Our pancreas does not only produce insulin, but it also secretes hormones that encourage digestion. So when the pancreas or a part of the pancreas is inflamed it may impede with the functions of the digestive system. As a result, dogs may frequently have indigestion and other problems in the gut.
Pancreatitis is a serious problem and it can be avoided by giving dogs a low-fat diet, high fibre and high protein diet.
Treating Diabetes In Dogs
The treatment for diabetes in dogs is quite similar to treating type 1 diabetes amongst humans.
Doctors advise insulin shots to be taken twice a day. Many doctors give the same insulin for humans to dogs, however, pig insulin and cow insulin works much more effectively for dogs.
They can have a meal 2-3 times a day. The timings must be the same every day and the calories should be strictly regulated.
Exercise helps too; especially if you have an obese dog. If they lose some weight, it reduces their sugar spikes and keeps their organs safe.
Dogs have special glucometers but you can use the meters made for humans. Bear in mind that some glucometers made for humans show a lesser sugar reading for dogs.
Dogs with diabetes are susceptible to high and low blood sugar (hyperglycemia and hypoglycemia) and you must be prepared to handle both these situations.
How To Handle Hyperglycemia?
If your dog is frequently getting hyperglycemia, you may be required to reduce carbs and simple sugars in their diet. Chances are, you are not giving them enough insulin, in which case, you must talk to your vet and re-adjust the dose.
How To Handle Hypoglycemia?
In case of low blood sugar, we need to give the dog a fast-acting sugar to stop their body from fainting. If your dog is conscious, you may give them maple syrup or any other kind of dog safe syrup to raise their blood sugar. Rub it against their gums and the roof of their mouth to prevent overdosing them with it.
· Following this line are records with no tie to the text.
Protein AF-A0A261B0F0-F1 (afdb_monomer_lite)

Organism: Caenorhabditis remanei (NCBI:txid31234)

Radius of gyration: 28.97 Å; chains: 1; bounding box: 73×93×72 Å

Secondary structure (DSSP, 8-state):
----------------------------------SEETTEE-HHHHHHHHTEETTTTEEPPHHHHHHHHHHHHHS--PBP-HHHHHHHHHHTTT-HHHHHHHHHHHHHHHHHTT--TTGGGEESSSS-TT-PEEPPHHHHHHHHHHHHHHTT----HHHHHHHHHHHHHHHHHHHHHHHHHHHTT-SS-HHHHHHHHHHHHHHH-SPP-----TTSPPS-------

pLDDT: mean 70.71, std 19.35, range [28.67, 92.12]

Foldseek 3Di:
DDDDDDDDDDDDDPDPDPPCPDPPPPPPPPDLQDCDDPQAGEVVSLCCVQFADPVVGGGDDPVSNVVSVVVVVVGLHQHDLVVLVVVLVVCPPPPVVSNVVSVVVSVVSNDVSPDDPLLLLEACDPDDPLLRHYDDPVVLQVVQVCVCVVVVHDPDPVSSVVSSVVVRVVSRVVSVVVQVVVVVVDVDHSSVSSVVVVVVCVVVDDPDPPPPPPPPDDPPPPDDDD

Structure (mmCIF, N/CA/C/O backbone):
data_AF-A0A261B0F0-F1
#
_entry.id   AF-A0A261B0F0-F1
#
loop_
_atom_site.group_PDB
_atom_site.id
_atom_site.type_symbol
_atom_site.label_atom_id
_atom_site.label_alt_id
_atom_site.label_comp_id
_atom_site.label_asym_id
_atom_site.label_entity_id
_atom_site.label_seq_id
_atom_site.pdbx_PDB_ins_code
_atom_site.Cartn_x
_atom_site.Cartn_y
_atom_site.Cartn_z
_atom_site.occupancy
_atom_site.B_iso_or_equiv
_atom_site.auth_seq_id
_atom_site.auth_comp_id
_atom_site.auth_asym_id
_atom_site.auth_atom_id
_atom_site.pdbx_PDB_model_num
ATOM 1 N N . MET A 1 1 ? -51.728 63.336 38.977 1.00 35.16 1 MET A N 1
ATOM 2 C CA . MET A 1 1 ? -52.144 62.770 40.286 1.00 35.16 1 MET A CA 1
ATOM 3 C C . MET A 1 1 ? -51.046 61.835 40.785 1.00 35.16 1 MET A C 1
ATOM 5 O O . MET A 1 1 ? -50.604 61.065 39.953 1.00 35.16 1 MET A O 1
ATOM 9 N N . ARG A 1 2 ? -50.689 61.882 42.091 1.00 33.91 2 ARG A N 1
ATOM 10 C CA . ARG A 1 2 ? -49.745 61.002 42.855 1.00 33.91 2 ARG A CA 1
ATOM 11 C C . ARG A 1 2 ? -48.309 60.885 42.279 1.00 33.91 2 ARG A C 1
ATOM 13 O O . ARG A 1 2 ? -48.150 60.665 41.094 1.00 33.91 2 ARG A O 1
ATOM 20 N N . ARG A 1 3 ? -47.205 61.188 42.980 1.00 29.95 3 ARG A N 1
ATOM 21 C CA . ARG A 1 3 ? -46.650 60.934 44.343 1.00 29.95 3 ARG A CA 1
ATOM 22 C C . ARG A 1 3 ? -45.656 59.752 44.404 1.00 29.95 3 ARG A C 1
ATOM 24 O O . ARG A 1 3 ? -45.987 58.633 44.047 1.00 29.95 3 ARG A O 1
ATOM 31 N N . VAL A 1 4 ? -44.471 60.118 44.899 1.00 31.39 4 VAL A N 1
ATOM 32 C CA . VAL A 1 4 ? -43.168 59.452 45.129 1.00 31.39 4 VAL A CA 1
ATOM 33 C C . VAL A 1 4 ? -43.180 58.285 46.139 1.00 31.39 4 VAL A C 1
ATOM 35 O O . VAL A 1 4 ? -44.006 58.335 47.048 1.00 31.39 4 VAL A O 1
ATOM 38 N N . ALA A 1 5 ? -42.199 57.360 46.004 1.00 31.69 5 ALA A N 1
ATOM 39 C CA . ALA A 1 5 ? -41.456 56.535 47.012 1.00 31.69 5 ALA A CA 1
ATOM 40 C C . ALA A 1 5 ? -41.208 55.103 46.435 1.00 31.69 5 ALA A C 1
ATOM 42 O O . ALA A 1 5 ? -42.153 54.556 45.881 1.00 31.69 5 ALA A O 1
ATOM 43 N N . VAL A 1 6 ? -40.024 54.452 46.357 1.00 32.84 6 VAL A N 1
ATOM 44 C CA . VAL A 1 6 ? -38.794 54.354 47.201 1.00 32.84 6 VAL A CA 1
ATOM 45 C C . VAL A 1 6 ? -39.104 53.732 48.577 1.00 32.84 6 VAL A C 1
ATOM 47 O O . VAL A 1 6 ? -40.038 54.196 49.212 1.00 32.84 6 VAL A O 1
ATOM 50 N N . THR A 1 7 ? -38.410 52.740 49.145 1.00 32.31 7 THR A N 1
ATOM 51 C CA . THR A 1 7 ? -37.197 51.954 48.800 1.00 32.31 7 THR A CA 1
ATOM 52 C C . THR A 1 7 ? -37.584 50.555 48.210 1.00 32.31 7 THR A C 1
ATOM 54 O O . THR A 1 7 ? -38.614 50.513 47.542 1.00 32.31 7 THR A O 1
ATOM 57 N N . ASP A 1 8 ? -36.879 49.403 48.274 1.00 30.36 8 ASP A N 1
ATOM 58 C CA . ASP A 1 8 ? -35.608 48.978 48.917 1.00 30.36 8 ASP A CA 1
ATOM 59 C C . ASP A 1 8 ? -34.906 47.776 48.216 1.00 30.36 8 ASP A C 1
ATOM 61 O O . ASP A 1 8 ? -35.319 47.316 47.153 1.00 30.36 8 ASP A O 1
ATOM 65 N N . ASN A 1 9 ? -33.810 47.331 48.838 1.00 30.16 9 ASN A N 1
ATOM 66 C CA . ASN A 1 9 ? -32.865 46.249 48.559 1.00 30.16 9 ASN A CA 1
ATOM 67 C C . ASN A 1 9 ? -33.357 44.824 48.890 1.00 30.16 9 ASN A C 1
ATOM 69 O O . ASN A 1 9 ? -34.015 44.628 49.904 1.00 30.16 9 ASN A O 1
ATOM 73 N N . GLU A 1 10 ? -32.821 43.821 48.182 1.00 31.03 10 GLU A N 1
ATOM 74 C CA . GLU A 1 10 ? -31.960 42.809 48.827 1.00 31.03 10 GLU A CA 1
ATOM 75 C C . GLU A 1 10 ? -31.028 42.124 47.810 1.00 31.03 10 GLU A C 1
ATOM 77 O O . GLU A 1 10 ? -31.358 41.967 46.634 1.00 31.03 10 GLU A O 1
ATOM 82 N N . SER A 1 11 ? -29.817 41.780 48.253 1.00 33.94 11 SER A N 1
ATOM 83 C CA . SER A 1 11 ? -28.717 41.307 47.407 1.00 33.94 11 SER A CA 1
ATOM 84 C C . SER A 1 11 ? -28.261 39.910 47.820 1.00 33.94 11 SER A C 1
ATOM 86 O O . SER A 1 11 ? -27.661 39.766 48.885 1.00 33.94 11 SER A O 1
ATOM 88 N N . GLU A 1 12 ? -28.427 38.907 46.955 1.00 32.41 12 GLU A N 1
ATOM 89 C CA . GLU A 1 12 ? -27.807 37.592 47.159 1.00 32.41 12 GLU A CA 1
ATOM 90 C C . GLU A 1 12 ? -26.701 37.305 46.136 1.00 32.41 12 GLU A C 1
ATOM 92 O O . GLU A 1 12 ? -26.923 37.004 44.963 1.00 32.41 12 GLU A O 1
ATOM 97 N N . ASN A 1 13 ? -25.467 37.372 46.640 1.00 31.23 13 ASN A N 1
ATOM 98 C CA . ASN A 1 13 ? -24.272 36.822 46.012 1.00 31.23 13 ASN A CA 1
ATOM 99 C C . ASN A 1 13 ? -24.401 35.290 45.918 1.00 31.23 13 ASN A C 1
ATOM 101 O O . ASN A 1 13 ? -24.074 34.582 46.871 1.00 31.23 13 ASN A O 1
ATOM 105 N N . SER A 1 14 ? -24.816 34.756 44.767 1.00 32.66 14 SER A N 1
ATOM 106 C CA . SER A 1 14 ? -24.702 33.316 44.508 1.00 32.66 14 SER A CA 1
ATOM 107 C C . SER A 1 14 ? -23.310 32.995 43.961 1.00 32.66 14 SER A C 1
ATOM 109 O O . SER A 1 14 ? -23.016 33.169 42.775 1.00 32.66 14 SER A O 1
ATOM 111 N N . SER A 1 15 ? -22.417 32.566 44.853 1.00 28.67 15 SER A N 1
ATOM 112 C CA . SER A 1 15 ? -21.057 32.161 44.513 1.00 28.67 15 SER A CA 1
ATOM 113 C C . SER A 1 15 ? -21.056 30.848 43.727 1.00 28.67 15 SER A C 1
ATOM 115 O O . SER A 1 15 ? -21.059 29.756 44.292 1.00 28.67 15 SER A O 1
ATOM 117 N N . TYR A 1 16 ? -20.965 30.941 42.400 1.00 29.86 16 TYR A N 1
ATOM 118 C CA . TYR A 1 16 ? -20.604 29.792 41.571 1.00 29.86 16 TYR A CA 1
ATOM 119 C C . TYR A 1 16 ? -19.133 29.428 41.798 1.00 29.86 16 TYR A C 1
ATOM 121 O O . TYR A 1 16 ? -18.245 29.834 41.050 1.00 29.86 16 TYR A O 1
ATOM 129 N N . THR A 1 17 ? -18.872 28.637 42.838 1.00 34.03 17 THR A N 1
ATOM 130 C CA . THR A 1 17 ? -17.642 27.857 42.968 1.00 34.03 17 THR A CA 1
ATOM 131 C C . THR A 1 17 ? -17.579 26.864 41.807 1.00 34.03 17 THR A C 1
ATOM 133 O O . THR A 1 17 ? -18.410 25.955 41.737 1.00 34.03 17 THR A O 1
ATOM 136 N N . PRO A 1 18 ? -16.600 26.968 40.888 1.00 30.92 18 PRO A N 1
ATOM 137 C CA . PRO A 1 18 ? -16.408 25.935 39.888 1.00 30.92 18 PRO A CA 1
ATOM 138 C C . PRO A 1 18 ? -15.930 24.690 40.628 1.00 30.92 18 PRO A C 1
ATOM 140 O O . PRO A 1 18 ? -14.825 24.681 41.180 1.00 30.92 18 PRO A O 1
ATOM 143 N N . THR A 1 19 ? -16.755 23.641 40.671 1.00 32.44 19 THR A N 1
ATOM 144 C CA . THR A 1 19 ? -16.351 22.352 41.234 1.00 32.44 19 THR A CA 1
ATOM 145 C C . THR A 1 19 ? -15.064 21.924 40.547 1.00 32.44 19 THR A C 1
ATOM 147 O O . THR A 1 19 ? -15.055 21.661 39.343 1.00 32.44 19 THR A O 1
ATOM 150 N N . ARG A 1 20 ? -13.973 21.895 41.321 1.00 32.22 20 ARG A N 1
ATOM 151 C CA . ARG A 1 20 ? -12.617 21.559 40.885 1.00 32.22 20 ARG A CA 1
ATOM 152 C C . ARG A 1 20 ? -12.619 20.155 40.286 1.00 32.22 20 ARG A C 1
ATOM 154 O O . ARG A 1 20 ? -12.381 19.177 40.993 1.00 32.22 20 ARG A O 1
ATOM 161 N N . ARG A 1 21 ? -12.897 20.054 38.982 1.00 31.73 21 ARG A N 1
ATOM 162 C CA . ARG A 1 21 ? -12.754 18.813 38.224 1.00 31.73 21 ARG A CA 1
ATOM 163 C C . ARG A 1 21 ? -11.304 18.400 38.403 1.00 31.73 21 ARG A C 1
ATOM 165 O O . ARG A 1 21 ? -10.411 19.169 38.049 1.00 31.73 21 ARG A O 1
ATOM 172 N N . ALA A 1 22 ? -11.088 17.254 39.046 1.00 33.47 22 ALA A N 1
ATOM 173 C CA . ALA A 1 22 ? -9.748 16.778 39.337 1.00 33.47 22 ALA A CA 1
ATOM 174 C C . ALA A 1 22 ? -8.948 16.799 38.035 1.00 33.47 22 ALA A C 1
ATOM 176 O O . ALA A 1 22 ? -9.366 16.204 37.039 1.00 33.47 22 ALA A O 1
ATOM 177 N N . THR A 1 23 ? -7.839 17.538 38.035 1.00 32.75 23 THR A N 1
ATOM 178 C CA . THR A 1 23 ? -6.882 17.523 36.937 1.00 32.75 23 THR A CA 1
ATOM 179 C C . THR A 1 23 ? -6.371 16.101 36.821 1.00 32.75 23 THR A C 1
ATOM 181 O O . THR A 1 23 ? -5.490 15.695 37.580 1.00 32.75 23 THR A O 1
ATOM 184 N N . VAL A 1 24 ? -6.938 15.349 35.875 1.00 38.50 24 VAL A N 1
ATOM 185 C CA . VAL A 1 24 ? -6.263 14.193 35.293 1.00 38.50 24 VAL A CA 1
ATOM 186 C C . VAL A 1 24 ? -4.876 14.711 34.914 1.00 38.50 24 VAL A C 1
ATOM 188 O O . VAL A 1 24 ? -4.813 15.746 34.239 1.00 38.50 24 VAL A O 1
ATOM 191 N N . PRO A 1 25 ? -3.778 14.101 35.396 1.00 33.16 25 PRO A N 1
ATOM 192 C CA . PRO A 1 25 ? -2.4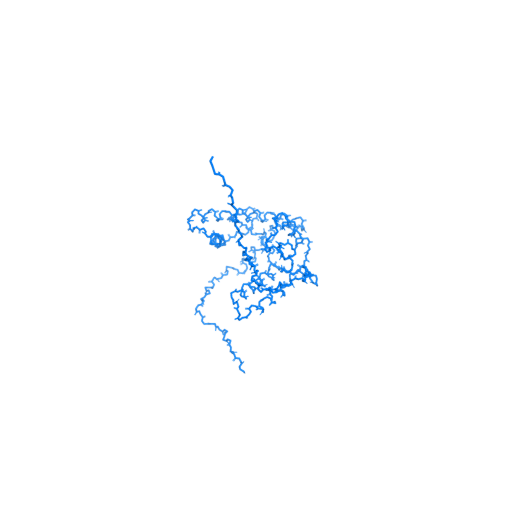59 14.567 35.021 1.00 33.16 25 PRO A CA 1
ATOM 193 C C . PRO A 1 25 ? -2.384 14.501 33.501 1.00 33.16 25 PRO A C 1
ATOM 195 O O . PRO A 1 25 ? -2.546 13.424 32.926 1.00 33.16 25 PRO A O 1
ATOM 198 N N . ALA A 1 26 ? -2.194 15.654 32.855 1.00 34.78 26 ALA A N 1
ATOM 199 C CA . ALA A 1 26 ? -1.899 15.689 31.435 1.00 34.78 26 ALA A CA 1
ATOM 200 C C . ALA A 1 26 ? -0.641 14.843 31.251 1.00 34.78 26 ALA A C 1
ATOM 202 O O . ALA A 1 26 ? 0.422 15.197 31.771 1.00 34.78 26 ALA A O 1
ATOM 203 N N . VAL A 1 27 ? -0.789 13.679 30.617 1.00 39.16 27 VAL A N 1
ATOM 204 C CA . VAL A 1 27 ? 0.317 12.742 30.474 1.00 39.16 27 VAL A CA 1
ATOM 205 C C . VAL A 1 27 ? 1.307 13.408 29.534 1.00 39.16 27 VAL A C 1
ATOM 207 O O . VAL A 1 27 ? 1.079 13.501 28.332 1.00 39.16 27 VAL A O 1
ATOM 210 N N . SER A 1 28 ? 2.375 13.952 30.116 1.00 34.97 28 SER A N 1
ATOM 211 C CA . SER A 1 28 ? 3.416 14.655 29.382 1.00 34.97 28 SER A CA 1
ATOM 212 C C . SER A 1 28 ? 4.156 13.651 28.507 1.00 34.97 28 SER A C 1
ATOM 214 O O . SER A 1 28 ? 5.152 13.053 28.908 1.00 34.97 28 SER A O 1
ATOM 216 N N . HIS A 1 29 ? 3.669 13.465 27.284 1.00 40.12 29 HIS A N 1
ATOM 217 C CA . HIS A 1 29 ? 4.395 12.798 26.210 1.00 40.12 29 HIS A CA 1
ATOM 218 C C . HIS A 1 29 ? 5.354 13.777 25.519 1.00 40.12 29 HIS A C 1
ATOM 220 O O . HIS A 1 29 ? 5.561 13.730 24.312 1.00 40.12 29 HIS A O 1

In severe cases, your dog may have suddenly passed out because of the sudden low. You can give them a glucagon shot. There are special glucagon shots available for dogs. You must consult your vet the best glucagon kits for dogs. Make sure to know the amount of administration and how to administer a glucagon shot.
Diet And Care
A diabetic dog should ideally have a low carb, low-fat diet, high fibre and high protein diet. It is not necessary for them to be eating fewer fats but since diabetic dogs are prone to pancreatitis, a low-fat diet keeps them safe.
Ideally, dogs don’t require fibres in their diet but since fibres increase the time taken to digest a meal and release sugar into the bloodstream, they benefit from it.
When you want to increase fibres, make sure to start slow. Too much fibre can make them sick.
The thing with diabetic dogs is that everything needs to be monitored. Even if you want to change their exercise routine or their diet, it must be cleared with your vet.
If you plan to go on a trek with your dog, you can. But it is important to check with the vet so that they can do an assessment and change the insulin dosage for the small duration.
Can My Dog Survive Diabetes?
Diabetes is more severe in dogs than it is with humans. But, that does not mean that your dog cannot survive with diabetes. In fact, if dogs with diabetes are given proper care, they can live as long as non-diabetic dogs.
Dogs that die of diabetes at a young age, often die because the condition was not diagnosed on time. The first six months of diagnosis and treatment are the most crucial time for the dog. They will have rigorous changes in their diet, lifestyle and medication. Usually, when dogs live through this phase, they can easily have a long and fruitful life with diabetes.
That being said, diabetes is an expensive illness. So, if you are planning to adopt a dog with diabetes, please take time to consider the costs and whether you can afford their treatment. Diabetes will affect them all life, and the costs of medication will be on the rise. So, please think of it for the long run.